CPU Affinity & NUMA // Megha Bose

Prerequisite:

The Topology Problem

Modern servers are not a flat pool of compute resources with uniform memory access. They are layered hierarchies of processors, caches, memory controllers, and interconnects - and treating them as uniform is one of the fastest ways to leave performance on the table.

Understanding CPU topology is not optional for systems that care about latency. The OS scheduler, left to its own devices, will happily migrate your thread across sockets, invalidate your warm cache, and route your memory accesses through a remote controller - all while claiming to be helpful.

Multi-Socket Systems and NUMA

A physical server with two CPU sockets contains two separate processor packages. Each package has its own cores, its own L1/L2/L3 caches, and its own memory controller attached to a subset of the system’s RAM. The two packages are connected by a high-speed interconnect - QPI/UPI (Intel QuickPath/UltraPath Interconnect) or Infinity Fabric (AMD).

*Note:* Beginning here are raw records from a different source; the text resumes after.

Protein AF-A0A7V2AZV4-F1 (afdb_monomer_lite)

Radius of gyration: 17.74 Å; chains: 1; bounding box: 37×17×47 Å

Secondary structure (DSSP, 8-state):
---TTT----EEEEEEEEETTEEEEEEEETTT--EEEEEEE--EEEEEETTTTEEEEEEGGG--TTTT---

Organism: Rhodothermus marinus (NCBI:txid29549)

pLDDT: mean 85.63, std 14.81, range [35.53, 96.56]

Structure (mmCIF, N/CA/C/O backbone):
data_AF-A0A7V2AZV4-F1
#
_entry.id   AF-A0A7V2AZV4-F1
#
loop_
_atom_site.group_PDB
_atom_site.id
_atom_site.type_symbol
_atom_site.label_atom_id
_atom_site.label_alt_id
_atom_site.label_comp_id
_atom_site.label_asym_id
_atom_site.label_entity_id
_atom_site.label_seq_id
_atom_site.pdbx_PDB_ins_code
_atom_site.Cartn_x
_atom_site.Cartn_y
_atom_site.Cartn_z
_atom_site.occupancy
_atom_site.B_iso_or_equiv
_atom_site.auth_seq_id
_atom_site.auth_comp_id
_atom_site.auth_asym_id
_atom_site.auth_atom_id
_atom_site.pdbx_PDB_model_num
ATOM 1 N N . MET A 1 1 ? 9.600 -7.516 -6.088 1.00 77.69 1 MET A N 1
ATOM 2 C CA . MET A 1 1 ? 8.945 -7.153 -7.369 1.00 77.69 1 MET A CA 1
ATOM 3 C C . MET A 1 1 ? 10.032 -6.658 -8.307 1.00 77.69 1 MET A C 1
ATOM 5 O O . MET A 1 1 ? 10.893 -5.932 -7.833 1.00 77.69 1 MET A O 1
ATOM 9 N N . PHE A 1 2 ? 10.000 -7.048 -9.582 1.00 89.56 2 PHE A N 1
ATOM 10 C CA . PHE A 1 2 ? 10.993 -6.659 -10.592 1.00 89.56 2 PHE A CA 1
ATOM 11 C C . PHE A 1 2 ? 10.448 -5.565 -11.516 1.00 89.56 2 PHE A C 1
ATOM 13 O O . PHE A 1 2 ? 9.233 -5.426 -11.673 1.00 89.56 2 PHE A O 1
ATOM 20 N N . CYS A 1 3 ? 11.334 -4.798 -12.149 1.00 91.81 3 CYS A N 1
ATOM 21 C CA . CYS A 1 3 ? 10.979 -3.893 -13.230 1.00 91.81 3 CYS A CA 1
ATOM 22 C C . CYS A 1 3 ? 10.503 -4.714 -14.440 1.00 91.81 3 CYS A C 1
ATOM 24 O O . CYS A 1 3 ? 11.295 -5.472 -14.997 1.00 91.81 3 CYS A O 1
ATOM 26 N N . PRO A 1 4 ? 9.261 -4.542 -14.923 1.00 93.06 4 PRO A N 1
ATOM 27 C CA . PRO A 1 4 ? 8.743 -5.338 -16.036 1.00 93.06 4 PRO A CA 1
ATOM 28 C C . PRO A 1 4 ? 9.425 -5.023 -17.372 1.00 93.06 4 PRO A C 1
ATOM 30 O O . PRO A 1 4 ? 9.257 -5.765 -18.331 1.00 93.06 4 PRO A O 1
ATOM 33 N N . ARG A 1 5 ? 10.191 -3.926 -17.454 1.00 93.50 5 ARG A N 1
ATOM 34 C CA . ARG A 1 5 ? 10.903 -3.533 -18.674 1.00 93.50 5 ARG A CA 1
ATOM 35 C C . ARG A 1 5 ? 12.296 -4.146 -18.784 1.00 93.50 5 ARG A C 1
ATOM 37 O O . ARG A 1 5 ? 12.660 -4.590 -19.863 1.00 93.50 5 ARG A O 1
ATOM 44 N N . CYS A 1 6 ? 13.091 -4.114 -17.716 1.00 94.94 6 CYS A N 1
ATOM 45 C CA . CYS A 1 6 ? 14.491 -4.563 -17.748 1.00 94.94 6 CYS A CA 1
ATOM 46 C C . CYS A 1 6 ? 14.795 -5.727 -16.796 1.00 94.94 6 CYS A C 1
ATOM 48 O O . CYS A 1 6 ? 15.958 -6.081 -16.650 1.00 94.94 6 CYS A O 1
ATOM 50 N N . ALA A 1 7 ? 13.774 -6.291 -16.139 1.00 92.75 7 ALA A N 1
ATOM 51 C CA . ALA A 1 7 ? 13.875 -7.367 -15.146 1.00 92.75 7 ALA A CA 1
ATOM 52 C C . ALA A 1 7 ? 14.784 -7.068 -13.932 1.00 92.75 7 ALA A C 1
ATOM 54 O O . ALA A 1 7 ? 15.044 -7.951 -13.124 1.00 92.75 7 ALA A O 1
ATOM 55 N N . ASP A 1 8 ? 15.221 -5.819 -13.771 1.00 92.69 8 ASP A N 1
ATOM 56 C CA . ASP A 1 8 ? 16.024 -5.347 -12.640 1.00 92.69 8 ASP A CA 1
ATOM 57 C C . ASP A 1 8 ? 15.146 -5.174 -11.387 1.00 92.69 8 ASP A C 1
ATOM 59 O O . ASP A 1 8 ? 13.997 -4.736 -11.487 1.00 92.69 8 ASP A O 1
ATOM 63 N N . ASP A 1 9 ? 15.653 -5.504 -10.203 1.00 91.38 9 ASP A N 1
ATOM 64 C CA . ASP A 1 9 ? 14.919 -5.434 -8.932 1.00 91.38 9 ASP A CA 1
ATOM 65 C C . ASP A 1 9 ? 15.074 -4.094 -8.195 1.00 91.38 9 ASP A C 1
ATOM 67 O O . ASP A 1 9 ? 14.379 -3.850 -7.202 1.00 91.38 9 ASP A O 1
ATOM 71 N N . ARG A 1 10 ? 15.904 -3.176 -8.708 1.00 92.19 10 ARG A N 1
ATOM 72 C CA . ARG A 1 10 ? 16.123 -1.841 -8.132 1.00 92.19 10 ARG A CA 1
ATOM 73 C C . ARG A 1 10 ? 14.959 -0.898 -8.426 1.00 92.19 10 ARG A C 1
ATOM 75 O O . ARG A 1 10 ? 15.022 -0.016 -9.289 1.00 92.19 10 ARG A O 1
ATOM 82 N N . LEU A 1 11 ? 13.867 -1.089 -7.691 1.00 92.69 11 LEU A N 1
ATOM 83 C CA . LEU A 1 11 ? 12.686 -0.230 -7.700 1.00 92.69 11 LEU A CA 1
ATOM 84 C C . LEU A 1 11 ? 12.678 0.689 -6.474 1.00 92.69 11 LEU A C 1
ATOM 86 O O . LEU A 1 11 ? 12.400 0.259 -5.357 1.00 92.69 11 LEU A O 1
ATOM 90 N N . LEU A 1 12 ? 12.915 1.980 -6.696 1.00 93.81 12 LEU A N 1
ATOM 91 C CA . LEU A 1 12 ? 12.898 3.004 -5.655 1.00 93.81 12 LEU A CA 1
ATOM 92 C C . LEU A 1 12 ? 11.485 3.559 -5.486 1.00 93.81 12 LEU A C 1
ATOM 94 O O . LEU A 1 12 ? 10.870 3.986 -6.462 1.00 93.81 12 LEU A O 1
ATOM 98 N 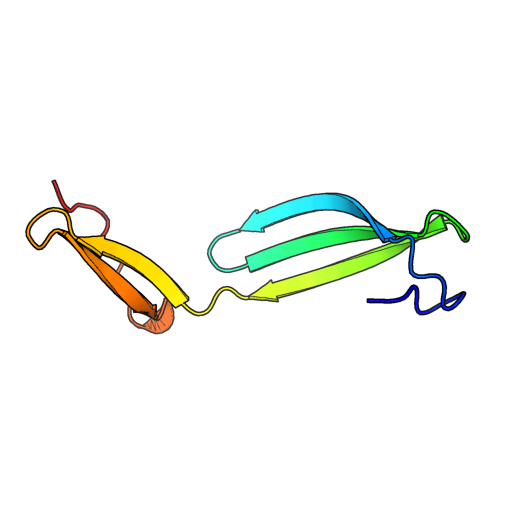N . VAL A 1 13 ? 10.956 3.587 -4.262 1.00 92.75 13 VAL A N 1
ATOM 99 C CA . VAL A 1 13 ? 9.676 4.255 -3.974 1.00 92.75 13 VAL A CA 1
ATOM 100 C C . VAL A 1 13 ? 9.884 5.765 -4.056 1.00 92.75 13 VAL A C 1
ATOM 102 O O . VAL A 1 13 ? 10.676 6.322 -3.306 1.00 92.75 13 VAL A O 1
ATOM 105 N N . VAL A 1 14 ? 9.163 6.427 -4.961 1.00 95.31 14 VAL A N 1
ATOM 106 C CA . VAL A 1 14 ? 9.270 7.881 -5.179 1.00 95.31 14 VAL A CA 1
ATOM 107 C C . VAL A 1 14 ? 8.080 8.650 -4.618 1.00 95.31 14 VAL A C 1
ATOM 109 O O . VAL A 1 14 ? 8.208 9.822 -4.281 1.00 95.31 14 VAL A O 1
ATOM 112 N N . ARG A 1 15 ? 6.909 8.012 -4.518 1.00 94.00 15 ARG A N 1
ATOM 113 C CA . ARG A 1 15 ? 5.714 8.623 -3.934 1.00 94.00 15 ARG A CA 1
ATOM 114 C C . ARG A 1 15 ? 4.819 7.553 -3.334 1.00 94.00 15 ARG A C 1
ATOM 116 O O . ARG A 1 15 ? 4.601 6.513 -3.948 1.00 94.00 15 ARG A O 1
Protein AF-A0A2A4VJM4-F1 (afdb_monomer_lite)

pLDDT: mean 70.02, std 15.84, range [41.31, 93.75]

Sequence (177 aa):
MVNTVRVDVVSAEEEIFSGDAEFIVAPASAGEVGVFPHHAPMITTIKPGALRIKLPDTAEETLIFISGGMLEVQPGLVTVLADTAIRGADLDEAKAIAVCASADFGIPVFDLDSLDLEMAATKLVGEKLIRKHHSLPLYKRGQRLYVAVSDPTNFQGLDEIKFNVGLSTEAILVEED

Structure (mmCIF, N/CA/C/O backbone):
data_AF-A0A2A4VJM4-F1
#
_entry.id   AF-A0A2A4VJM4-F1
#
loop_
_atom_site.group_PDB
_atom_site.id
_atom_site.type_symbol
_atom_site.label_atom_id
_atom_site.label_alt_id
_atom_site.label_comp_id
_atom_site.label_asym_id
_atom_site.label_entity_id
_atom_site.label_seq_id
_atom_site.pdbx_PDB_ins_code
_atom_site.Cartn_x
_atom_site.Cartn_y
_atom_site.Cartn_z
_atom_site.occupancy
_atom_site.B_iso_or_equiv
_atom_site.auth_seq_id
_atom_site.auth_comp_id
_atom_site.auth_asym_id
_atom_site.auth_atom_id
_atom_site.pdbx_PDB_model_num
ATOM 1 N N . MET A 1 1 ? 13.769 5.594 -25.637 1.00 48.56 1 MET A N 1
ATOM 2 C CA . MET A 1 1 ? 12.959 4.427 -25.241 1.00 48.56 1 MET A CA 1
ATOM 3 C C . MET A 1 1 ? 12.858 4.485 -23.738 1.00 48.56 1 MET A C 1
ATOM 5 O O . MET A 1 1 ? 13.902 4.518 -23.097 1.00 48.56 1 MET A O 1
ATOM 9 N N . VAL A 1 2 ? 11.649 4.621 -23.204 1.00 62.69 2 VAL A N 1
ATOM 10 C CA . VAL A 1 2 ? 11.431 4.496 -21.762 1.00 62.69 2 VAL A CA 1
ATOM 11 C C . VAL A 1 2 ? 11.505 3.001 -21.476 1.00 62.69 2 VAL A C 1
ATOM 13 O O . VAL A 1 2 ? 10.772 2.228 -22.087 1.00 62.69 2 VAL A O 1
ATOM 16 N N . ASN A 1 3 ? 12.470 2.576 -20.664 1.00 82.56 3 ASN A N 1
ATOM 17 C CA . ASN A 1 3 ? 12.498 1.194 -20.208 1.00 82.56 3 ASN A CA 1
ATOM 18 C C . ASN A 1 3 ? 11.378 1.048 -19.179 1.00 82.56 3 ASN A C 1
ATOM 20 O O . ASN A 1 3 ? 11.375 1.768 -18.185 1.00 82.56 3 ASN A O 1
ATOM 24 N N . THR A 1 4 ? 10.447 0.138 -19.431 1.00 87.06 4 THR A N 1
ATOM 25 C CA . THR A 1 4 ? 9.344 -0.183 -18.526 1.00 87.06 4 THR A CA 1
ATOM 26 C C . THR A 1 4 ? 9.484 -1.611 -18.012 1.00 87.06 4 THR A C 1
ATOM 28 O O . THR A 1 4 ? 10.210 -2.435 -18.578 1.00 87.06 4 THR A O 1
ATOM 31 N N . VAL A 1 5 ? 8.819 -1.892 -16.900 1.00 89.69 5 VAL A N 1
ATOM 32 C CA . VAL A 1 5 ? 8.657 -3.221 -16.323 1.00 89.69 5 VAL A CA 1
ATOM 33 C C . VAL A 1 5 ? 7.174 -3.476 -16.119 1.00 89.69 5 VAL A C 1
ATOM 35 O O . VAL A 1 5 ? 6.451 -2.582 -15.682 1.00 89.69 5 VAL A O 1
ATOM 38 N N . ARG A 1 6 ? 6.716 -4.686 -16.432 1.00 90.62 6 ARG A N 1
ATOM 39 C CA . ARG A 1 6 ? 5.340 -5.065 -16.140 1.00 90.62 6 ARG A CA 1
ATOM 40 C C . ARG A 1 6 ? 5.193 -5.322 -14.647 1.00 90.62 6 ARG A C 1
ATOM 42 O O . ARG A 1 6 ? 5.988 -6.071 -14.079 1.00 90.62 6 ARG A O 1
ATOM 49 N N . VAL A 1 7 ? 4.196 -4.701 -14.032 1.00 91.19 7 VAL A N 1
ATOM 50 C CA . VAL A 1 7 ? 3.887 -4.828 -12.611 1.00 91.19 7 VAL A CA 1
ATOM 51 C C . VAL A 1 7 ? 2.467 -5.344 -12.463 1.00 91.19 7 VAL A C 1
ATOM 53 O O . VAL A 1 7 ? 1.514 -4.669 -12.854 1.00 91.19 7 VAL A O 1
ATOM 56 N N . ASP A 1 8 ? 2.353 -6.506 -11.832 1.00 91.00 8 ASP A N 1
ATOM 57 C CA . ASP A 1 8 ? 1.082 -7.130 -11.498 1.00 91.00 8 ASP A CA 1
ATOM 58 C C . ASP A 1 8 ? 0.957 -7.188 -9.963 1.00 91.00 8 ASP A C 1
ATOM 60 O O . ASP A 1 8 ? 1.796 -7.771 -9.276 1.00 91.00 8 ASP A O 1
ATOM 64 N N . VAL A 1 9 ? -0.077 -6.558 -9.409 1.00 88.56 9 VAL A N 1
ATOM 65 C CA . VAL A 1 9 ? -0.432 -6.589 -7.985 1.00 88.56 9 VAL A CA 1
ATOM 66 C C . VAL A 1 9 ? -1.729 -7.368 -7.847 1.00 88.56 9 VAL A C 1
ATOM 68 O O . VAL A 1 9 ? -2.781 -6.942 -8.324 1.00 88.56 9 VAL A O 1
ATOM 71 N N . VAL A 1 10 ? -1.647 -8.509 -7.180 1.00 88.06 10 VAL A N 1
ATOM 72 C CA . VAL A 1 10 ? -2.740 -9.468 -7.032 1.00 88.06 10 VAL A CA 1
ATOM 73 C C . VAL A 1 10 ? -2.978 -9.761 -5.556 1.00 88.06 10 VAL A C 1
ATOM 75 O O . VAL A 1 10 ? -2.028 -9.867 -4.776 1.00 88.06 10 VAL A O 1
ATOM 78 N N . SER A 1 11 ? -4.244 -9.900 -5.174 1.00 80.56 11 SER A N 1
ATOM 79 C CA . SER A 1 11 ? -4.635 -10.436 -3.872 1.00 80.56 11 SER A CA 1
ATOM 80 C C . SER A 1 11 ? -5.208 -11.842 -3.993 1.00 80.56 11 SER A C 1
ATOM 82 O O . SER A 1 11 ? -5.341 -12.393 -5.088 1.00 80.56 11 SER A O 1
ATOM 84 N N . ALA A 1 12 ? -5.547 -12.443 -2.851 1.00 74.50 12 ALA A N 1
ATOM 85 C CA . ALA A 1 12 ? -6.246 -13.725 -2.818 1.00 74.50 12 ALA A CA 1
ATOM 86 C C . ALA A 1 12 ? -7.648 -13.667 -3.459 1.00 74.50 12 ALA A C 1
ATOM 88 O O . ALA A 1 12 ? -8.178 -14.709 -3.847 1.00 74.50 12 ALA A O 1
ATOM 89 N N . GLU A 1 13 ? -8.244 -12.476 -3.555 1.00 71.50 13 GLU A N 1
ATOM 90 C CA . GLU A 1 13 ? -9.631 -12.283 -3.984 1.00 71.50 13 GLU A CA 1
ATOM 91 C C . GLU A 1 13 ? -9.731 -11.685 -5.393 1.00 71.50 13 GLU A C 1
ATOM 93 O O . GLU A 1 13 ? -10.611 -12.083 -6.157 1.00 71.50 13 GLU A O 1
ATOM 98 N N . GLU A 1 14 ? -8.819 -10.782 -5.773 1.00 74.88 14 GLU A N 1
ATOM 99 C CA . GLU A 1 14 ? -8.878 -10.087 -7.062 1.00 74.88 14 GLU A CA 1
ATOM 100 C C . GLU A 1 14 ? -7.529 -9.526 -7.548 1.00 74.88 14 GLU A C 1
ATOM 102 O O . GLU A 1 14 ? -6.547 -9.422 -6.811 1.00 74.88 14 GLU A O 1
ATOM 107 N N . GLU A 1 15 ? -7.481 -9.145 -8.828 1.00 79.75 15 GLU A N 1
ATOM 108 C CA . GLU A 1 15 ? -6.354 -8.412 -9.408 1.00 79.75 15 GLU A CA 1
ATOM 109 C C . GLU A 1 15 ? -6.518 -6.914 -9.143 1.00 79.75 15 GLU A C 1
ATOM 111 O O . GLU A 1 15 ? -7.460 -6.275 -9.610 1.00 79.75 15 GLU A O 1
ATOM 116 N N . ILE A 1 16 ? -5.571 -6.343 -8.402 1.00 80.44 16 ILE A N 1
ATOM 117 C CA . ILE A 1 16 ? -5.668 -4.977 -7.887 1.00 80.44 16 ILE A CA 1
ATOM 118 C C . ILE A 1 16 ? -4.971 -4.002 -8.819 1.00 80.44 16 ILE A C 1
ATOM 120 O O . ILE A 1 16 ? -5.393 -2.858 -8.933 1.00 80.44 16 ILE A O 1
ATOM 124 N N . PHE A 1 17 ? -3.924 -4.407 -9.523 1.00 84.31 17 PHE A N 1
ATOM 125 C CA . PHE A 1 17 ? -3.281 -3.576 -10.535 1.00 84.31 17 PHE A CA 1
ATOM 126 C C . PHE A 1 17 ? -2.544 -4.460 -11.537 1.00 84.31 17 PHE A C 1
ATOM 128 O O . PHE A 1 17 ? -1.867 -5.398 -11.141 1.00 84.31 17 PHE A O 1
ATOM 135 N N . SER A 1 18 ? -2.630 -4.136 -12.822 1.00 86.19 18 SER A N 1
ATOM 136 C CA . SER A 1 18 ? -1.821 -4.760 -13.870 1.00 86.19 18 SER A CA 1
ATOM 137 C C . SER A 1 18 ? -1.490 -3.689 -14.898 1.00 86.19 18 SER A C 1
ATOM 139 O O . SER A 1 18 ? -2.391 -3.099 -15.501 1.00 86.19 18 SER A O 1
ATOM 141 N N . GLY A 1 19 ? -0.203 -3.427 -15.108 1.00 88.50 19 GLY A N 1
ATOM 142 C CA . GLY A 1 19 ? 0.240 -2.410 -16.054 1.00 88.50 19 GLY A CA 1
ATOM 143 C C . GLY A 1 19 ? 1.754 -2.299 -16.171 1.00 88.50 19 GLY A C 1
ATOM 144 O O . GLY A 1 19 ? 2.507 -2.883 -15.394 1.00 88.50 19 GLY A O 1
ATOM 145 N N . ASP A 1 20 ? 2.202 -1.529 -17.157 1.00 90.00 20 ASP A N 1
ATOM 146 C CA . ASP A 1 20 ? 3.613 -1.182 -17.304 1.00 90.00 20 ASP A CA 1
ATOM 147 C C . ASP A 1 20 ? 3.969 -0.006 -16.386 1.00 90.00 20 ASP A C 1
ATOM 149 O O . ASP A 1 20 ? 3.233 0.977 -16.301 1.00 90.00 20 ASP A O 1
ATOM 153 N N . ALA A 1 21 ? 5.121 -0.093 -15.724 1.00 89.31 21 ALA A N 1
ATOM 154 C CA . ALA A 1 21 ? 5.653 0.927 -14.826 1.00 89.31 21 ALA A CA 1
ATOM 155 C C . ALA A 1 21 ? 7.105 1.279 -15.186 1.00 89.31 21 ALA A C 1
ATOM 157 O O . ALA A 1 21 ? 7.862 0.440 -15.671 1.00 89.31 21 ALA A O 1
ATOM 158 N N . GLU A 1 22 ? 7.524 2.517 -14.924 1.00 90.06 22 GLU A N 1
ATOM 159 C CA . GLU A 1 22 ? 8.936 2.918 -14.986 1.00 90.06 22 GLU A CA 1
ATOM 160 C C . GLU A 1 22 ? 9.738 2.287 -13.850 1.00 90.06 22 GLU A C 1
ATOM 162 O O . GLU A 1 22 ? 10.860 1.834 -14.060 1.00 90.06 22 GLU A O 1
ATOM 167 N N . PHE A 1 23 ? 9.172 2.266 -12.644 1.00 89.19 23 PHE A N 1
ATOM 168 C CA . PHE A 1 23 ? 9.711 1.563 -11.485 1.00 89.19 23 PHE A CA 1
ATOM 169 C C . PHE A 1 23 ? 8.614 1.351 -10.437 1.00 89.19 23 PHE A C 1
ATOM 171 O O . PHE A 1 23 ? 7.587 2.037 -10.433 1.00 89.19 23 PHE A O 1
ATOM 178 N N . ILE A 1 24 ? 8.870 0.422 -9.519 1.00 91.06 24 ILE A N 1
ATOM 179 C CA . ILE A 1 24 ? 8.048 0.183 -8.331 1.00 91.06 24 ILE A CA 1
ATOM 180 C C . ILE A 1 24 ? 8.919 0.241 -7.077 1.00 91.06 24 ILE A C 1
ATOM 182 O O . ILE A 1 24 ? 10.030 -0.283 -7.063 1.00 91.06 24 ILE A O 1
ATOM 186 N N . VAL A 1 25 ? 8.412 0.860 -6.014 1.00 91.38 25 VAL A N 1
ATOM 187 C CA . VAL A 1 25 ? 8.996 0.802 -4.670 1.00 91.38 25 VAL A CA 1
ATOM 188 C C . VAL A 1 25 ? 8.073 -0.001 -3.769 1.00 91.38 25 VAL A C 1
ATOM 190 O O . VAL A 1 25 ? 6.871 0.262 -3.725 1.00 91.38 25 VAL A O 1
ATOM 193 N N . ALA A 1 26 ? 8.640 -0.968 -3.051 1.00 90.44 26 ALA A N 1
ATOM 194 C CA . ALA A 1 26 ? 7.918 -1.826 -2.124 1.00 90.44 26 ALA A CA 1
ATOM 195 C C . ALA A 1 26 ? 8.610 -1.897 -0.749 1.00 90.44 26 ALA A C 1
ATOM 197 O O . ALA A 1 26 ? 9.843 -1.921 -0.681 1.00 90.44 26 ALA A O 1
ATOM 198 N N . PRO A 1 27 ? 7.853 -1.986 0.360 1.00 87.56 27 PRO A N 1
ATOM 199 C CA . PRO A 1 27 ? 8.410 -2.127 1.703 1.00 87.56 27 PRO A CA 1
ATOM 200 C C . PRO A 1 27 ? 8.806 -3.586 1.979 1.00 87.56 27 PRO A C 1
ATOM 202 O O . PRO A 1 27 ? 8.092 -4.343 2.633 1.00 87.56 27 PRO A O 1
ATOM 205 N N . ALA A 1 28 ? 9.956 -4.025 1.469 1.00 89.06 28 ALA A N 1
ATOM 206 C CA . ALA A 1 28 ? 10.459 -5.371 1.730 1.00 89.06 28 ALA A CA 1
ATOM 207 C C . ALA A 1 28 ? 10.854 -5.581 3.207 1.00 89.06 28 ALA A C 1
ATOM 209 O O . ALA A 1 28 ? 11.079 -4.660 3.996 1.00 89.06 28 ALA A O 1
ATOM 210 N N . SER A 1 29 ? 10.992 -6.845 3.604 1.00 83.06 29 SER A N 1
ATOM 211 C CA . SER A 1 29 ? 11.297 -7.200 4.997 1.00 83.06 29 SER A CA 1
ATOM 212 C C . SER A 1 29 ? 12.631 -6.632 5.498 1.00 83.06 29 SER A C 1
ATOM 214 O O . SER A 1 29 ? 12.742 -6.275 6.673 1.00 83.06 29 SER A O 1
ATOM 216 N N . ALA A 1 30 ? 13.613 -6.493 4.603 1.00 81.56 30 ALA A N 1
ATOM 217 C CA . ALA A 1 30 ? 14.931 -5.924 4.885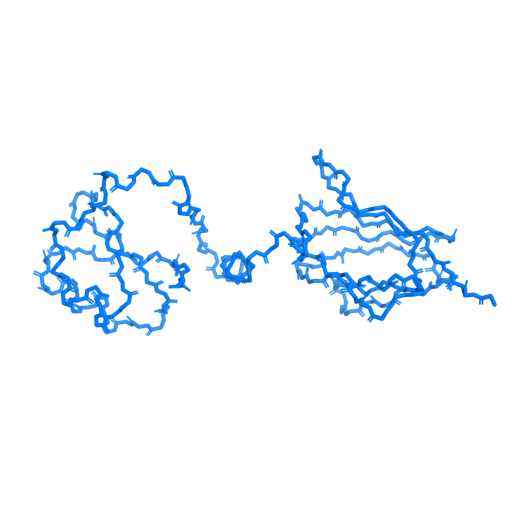 1.00 81.56 30 ALA A CA 1
ATOM 218 C C . ALA A 1 30 ? 15.008 -4.388 4.720 1.00 81.56 30 ALA A C 1
ATOM 220 O O . ALA A 1 30 ? 16.089 -3.826 4.881 1.00 81.56 30 ALA A O 1
ATOM 221 N N . GLY A 1 31 ? 13.895 -3.714 4.409 1.00 85.19 31 GLY A N 1
ATOM 222 C CA . GLY A 1 31 ? 13.835 -2.279 4.114 1.00 85.19 31 GLY A CA 1
ATOM 223 C C . GLY A 1 31 ? 13.083 -1.997 2.814 1.00 85.19 31 GLY A C 1
ATOM 224 O O . GLY A 1 31 ? 12.505 -2.898 2.217 1.00 85.19 31 GLY A O 1
ATOM 225 N N . GLU A 1 32 ? 13.093 -0.752 2.352 1.00 87.69 32 GLU A N 1
ATOM 226 C CA . GLU A 1 32 ? 12.475 -0.406 1.068 1.00 87.69 32 GLU A CA 1
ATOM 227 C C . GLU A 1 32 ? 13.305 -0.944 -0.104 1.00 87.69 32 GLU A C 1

This architecture is called NUMA: Non-Uniform Memory Access. Memory is not equidistant from all cores. A core on socket 0 accessing RAM attached to socket 0 sees approximately 100ns latency. The same core accessing RAM attached to socket 1 crosses the interconnect and sees approximately 200ns - twice the latency, plus bandwidth contention on the link.

Socket 0                    Socket 1
┌─────────────────┐         ┌─────────────────┐
│  Core 0  Core 1 │  QPI/   │  Core 8  Core 9 │
│  Core 2  Core 3 │◄──────► │  Core 10 Core 11│
│  L3 Cache       │  UPI    │  L3 Cache       │
│  Mem Controller │         │  Mem Controller │
└────────┬────────┘         └────────┬────────┘
         │                           │
      DIMM 0-3                    DIMM 4-7
   (NUMA Node 0)              (NUMA Node 1)

For a workload running entirely on socket 0, remote memory accesses are pure overhead with no benefit. The OS does not always prevent this.

Inspecting Topology

Before tuning anything, understand what you have.

lscpu gives a quick summary:

$ lscpu
Architecture:          x86_64
CPU(s):                32
Thread(s) per core:    2      ← hyperthreading enabled
Core(s) per socket:    8
Socket(s):             2
NUMA node(s):          2
NUMA node0 CPU(s):     0-7,16-23
NUMA node1 CPU(s):     8-15,24-31

numactl --hardware shows NUMA distances - the normalized latency between nodes:

$ numactl --hardware
available: 2 nodes (0-1)
node 0 cpus: 0 1 2 3 4 5 6 7 16 17 18 19 20 21 22 23
node 0 size: 64345 MB
node 1 cpus: 8 9 10 11 12 13 14 15 24 25 26 27 28 29 30 31
node 1 size: 64508 MB
node distances:
node   0   1
  0:  10  21
  1:  21  10

A distance of 10 is local; 21 is cross-socket (about 2.1x slower).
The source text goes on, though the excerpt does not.